WHAT YOU SHOULD DO: Using the data beneath this instruction, retype only the lines from the one that contains "ATOM 215 N N" down to the one that contains "ATOM 244 C C", both included, exactly as they appear.

Recorded data:
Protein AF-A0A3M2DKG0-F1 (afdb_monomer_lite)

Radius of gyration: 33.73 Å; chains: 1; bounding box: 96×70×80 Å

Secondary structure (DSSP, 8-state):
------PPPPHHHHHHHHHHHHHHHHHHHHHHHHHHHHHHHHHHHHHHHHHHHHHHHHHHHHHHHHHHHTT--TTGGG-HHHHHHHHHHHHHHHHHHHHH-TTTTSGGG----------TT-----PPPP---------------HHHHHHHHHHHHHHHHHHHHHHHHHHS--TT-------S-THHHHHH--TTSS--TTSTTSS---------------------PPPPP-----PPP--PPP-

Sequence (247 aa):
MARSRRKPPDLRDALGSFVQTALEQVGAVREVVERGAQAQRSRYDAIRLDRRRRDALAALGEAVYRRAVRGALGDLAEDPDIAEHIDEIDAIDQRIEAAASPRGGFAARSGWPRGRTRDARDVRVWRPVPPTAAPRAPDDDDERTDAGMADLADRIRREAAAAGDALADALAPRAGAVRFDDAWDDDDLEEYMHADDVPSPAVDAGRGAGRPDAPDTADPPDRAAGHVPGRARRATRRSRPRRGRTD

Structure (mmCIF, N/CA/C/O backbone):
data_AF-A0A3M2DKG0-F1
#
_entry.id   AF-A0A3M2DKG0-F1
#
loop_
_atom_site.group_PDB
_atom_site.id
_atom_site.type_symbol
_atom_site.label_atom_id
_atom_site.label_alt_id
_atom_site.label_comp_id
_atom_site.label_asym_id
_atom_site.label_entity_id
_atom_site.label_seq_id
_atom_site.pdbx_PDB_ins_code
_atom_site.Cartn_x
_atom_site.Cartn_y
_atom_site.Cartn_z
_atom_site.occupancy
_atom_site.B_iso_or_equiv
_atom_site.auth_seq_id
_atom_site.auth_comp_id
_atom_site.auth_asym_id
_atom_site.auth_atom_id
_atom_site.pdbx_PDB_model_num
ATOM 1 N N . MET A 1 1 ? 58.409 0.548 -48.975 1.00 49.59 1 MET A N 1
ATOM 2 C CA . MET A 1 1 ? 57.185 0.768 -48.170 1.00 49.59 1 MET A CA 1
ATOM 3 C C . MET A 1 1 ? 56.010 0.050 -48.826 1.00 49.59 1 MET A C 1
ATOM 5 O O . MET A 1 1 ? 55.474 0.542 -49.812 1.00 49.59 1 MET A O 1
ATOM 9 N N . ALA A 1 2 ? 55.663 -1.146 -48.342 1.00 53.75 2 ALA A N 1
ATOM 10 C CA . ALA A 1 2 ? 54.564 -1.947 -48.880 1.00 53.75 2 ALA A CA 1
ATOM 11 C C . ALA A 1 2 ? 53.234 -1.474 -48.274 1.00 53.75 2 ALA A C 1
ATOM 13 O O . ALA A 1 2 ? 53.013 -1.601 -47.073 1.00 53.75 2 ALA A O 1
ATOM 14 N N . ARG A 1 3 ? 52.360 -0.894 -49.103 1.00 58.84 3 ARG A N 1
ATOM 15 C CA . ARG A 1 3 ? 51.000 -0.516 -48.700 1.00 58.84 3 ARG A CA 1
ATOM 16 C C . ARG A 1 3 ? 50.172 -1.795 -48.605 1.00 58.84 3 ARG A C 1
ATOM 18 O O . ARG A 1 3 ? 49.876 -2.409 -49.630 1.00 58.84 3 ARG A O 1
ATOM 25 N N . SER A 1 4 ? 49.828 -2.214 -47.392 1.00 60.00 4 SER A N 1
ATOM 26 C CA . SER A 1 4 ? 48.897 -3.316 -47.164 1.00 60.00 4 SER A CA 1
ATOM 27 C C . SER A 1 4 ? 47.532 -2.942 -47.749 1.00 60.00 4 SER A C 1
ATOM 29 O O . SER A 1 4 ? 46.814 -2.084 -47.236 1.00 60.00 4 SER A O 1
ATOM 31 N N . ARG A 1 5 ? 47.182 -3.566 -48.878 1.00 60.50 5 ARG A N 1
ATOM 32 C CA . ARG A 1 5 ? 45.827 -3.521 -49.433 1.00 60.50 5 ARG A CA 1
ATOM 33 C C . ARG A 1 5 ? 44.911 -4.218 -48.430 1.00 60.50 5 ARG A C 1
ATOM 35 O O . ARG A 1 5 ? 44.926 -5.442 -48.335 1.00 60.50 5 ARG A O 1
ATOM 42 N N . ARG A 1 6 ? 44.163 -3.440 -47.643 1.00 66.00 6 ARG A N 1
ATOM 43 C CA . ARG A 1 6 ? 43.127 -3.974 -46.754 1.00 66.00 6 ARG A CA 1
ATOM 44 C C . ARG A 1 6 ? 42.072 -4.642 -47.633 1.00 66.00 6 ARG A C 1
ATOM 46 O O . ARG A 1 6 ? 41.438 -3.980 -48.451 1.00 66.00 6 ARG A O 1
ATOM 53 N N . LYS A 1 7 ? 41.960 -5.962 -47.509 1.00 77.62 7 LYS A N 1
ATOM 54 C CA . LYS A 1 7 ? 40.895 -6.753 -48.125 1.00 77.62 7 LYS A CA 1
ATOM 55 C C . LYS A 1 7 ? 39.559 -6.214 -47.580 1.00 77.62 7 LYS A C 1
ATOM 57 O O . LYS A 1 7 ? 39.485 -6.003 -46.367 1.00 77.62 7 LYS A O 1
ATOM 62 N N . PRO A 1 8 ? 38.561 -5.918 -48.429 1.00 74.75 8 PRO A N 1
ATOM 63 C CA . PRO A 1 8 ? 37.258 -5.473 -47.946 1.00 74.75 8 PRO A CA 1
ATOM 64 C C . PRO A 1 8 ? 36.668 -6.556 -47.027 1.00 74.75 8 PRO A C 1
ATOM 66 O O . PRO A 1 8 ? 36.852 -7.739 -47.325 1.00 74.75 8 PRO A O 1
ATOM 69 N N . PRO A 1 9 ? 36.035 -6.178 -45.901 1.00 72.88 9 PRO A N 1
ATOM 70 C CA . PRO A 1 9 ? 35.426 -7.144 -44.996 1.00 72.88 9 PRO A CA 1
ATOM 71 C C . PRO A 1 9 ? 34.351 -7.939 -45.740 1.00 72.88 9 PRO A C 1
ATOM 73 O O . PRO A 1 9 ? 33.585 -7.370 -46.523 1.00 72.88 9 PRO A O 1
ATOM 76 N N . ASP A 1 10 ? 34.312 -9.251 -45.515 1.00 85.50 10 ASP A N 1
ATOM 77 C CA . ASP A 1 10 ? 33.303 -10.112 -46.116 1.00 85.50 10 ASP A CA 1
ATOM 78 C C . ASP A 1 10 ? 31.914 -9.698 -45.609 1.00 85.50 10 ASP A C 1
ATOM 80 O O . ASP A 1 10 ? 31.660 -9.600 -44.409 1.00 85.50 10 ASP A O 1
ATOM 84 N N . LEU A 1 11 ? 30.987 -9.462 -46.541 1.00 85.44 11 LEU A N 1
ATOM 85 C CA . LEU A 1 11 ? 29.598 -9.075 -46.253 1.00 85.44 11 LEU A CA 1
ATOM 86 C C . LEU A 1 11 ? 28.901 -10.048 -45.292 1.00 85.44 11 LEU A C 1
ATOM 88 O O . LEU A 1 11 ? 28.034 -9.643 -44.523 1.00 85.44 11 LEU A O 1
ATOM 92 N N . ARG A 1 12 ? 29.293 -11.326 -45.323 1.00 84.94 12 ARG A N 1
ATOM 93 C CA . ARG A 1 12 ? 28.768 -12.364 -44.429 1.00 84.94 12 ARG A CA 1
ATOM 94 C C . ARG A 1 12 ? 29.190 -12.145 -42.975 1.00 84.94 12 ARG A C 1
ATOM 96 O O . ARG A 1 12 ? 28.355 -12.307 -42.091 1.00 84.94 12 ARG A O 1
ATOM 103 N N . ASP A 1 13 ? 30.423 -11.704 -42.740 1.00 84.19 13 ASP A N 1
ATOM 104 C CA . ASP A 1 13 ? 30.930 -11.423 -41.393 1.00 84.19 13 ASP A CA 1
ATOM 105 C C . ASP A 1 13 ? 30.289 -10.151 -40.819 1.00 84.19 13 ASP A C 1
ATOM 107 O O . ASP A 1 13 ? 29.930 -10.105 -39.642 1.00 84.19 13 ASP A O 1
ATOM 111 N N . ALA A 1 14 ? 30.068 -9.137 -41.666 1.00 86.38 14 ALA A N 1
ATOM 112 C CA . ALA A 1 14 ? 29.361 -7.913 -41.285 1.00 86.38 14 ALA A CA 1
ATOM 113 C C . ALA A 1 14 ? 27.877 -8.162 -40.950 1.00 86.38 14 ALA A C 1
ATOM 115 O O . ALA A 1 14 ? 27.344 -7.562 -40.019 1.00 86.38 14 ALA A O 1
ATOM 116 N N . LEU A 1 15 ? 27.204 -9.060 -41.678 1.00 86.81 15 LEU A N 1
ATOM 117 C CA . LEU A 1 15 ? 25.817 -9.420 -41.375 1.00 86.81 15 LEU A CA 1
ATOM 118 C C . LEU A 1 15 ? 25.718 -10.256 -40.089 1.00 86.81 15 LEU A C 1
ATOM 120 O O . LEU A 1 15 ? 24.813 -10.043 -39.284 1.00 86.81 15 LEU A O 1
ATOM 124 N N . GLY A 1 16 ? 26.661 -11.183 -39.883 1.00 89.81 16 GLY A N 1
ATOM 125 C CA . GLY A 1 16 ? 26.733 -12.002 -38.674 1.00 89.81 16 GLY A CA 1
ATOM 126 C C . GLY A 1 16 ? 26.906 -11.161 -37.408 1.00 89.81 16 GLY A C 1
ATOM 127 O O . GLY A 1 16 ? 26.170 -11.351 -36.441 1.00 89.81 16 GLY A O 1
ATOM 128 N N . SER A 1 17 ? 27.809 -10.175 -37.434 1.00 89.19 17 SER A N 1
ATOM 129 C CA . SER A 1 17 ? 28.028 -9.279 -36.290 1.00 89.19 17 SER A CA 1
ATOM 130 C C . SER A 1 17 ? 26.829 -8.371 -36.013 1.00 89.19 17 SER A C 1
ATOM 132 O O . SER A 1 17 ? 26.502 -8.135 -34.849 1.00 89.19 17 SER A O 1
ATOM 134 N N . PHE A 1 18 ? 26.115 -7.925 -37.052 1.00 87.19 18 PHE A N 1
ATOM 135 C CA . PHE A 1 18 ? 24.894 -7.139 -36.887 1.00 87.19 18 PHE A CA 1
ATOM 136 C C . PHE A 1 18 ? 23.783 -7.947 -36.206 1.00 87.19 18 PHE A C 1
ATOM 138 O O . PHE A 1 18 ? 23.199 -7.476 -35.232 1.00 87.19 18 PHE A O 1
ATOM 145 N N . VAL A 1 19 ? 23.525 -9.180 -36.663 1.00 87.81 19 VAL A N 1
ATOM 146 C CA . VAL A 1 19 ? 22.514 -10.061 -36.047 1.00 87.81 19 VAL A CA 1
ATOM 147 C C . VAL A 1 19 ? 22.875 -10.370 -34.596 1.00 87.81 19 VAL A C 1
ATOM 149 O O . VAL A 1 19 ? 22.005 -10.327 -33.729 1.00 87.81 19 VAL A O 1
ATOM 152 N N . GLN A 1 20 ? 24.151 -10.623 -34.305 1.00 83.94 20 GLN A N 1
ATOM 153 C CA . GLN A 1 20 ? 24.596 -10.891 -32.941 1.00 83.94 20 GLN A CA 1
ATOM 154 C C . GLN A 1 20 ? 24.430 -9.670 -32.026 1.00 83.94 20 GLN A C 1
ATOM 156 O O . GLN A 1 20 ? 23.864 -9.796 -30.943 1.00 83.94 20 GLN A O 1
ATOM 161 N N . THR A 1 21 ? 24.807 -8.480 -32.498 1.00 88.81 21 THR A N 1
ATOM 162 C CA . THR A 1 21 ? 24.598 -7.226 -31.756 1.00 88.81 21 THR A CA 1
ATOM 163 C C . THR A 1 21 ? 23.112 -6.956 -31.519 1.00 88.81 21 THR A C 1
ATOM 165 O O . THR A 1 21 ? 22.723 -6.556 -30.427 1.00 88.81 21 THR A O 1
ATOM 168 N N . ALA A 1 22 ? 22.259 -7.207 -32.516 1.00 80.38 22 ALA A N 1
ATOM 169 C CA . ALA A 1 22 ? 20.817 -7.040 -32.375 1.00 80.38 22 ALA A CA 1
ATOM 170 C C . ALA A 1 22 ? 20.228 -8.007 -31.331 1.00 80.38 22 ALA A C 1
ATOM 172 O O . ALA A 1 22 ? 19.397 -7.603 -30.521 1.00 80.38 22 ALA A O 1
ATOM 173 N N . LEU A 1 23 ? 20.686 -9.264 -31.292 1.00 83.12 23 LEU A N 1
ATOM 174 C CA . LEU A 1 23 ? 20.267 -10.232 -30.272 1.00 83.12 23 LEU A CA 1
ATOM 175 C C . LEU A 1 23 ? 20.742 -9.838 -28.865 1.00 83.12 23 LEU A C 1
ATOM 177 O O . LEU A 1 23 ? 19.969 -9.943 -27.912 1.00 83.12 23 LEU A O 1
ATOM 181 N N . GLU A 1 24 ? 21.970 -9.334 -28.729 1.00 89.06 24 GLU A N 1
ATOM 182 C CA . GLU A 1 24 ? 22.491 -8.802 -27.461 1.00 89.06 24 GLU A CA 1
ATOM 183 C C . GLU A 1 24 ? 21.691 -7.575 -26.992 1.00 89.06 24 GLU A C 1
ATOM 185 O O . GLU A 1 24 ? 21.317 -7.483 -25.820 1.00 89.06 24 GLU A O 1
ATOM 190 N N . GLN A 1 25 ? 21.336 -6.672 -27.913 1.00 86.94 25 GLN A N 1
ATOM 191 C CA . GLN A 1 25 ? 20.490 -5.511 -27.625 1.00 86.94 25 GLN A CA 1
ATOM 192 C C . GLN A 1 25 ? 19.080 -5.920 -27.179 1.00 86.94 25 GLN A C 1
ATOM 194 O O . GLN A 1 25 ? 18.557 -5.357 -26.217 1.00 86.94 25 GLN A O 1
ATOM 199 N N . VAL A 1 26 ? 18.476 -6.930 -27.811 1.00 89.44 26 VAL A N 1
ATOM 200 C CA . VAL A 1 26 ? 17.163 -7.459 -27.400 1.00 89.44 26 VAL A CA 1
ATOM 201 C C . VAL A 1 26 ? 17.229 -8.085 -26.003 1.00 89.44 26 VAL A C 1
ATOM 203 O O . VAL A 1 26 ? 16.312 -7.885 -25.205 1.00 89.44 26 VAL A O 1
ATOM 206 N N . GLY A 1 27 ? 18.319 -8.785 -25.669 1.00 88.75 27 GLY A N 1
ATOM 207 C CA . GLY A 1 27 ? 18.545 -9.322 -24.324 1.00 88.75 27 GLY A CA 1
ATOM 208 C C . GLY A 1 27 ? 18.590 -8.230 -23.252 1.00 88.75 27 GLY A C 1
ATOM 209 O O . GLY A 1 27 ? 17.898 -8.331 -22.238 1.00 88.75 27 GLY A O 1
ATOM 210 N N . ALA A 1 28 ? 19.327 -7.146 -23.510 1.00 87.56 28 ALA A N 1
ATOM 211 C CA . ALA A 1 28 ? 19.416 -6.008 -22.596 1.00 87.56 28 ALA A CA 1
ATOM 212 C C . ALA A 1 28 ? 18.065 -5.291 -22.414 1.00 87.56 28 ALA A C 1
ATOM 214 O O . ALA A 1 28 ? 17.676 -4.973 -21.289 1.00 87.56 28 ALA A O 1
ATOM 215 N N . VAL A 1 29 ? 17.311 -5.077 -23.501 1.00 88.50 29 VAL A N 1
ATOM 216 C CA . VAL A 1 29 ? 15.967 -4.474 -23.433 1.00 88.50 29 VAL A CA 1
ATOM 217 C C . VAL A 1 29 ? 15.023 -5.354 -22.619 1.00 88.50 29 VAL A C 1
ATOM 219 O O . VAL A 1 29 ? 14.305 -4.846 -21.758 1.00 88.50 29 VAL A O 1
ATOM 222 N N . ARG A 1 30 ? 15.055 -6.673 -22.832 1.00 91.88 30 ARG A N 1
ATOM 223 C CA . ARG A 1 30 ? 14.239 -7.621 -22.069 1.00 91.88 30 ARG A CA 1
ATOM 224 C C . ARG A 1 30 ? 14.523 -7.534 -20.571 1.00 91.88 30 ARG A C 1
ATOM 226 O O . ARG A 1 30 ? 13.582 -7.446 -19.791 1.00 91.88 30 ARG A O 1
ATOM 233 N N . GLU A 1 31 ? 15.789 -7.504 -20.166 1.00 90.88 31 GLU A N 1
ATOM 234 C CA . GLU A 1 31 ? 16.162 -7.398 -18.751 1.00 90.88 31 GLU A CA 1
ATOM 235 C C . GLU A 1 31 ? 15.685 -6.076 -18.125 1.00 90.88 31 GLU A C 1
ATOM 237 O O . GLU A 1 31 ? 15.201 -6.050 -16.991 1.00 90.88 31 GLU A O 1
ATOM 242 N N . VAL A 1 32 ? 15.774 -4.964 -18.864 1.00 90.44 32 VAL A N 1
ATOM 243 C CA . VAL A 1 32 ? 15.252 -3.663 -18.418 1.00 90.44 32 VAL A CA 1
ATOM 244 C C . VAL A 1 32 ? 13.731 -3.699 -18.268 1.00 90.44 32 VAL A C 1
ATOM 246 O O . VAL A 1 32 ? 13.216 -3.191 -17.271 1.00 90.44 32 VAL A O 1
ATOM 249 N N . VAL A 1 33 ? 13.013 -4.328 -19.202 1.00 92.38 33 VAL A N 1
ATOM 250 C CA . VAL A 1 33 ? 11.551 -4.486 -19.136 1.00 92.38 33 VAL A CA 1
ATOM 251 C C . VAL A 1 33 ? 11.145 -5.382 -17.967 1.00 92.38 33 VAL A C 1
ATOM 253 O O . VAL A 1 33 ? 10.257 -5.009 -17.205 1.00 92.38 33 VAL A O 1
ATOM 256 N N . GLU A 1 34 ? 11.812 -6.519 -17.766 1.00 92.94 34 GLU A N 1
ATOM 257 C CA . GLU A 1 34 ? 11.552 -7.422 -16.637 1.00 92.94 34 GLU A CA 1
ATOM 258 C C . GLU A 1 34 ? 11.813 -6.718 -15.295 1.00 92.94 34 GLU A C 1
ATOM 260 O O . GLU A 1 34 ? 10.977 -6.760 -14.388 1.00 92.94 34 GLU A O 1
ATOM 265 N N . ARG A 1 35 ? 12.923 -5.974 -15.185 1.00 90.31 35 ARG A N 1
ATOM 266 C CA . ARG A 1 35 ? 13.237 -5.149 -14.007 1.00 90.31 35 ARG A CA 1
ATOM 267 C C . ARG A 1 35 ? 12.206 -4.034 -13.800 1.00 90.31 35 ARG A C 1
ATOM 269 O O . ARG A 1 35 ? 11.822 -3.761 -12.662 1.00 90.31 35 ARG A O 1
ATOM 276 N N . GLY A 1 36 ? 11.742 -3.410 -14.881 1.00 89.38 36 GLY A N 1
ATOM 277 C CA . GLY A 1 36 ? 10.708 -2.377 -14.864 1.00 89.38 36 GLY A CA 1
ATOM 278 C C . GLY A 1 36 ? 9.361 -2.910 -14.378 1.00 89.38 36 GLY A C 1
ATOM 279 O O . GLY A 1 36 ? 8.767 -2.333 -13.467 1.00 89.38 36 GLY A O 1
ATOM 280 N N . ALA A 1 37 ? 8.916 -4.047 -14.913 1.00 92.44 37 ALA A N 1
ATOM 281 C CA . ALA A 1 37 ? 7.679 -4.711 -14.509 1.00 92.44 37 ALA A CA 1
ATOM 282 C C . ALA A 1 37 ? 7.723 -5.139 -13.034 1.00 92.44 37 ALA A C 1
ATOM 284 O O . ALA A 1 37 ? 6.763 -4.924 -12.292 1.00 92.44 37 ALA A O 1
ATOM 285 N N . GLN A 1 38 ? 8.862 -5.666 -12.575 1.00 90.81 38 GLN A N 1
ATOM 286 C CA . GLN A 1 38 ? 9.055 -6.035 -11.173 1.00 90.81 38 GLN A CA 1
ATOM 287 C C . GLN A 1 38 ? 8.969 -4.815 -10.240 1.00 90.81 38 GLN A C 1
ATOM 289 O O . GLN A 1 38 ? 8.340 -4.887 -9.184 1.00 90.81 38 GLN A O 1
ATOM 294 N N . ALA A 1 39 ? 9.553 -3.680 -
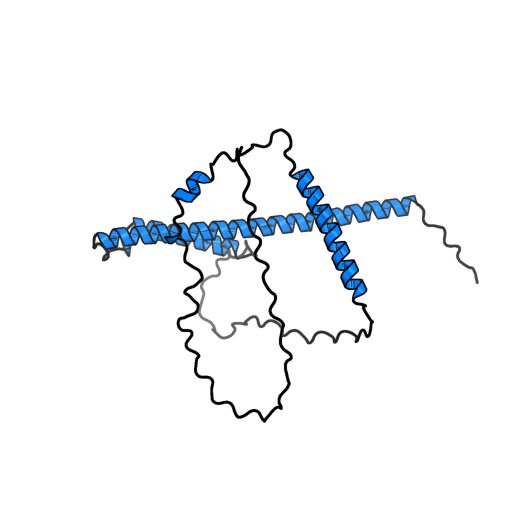10.637 1.00 88.75 39 ALA A N 1
ATOM 295 C CA . ALA A 1 39 ? 9.475 -2.434 -9.876 1.00 88.75 39 ALA A CA 1
ATOM 296 C C . ALA A 1 39 ? 8.061 -1.828 -9.868 1.00 88.75 39 ALA A C 1
ATOM 298 O O . ALA A 1 39 ? 7.644 -1.234 -8.876 1.00 88.75 39 ALA A O 1
ATOM 299 N N . GLN A 1 40 ? 7.304 -1.963 -10.958 1.00 92.38 40 GLN A N 1
ATOM 300 C CA . GLN A 1 40 ? 5.904 -1.534 -10.995 1.00 92.38 40 GLN A CA 1
ATOM 301 C C . GLN A 1 40 ? 5.027 -2.404 -10.094 1.00 92.38 40 GLN A C 1
ATOM 303 O O . GLN A 1 40 ? 4.207 -1.873 -9.345 1.00 92.38 40 GLN A O 1
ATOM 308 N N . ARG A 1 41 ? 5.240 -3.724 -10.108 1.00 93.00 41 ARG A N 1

YOUR RESPONSE:
ATOM 215 N N . VAL A 1 29 ? 17.311 -5.077 -23.501 1.00 88.50 29 VAL A N 1
ATOM 216 C CA . VAL A 1 29 ? 15.967 -4.474 -23.433 1.00 88.50 29 VAL A CA 1
ATOM 217 C C . VAL A 1 29 ? 15.023 -5.354 -22.619 1.00 88.50 29 VAL A C 1
ATOM 219 O O . VAL A 1 29 ? 14.305 -4.846 -21.758 1.00 88.50 29 VAL A O 1
ATOM 222 N N . ARG A 1 30 ? 15.055 -6.673 -22.832 1.00 91.88 30 ARG A N 1
ATOM 223 C CA . ARG A 1 30 ? 14.239 -7.621 -22.069 1.00 91.88 30 ARG A CA 1
ATOM 224 C C . ARG A 1 30 ? 14.523 -7.534 -20.571 1.00 91.88 30 ARG A C 1
ATOM 226 O O . ARG A 1 30 ? 13.582 -7.446 -19.791 1.00 91.88 30 ARG A O 1
ATOM 233 N N . GLU A 1 31 ? 15.789 -7.504 -20.166 1.00 90.88 31 GLU A N 1
ATOM 234 C CA . GLU A 1 31 ? 16.162 -7.398 -18.751 1.00 90.88 31 GLU A CA 1
ATOM 235 C C . GLU A 1 31 ? 15.685 -6.076 -18.125 1.00 90.88 31 GLU A C 1
ATOM 237 O O . GLU A 1 31 ? 15.201 -6.050 -16.991 1.00 90.88 31 GLU A O 1
ATOM 242 N N . VAL A 1 32 ? 15.774 -4.964 -18.864 1.00 90.44 32 VAL A N 1
ATOM 243 C CA . VAL A 1 32 ? 15.252 -3.663 -18.418 1.00 90.44 32 VAL A CA 1
ATOM 244 C C . VAL A 1 32 ? 13.731 -3.699 -18.268 1.00 90.44 32 VAL A C 1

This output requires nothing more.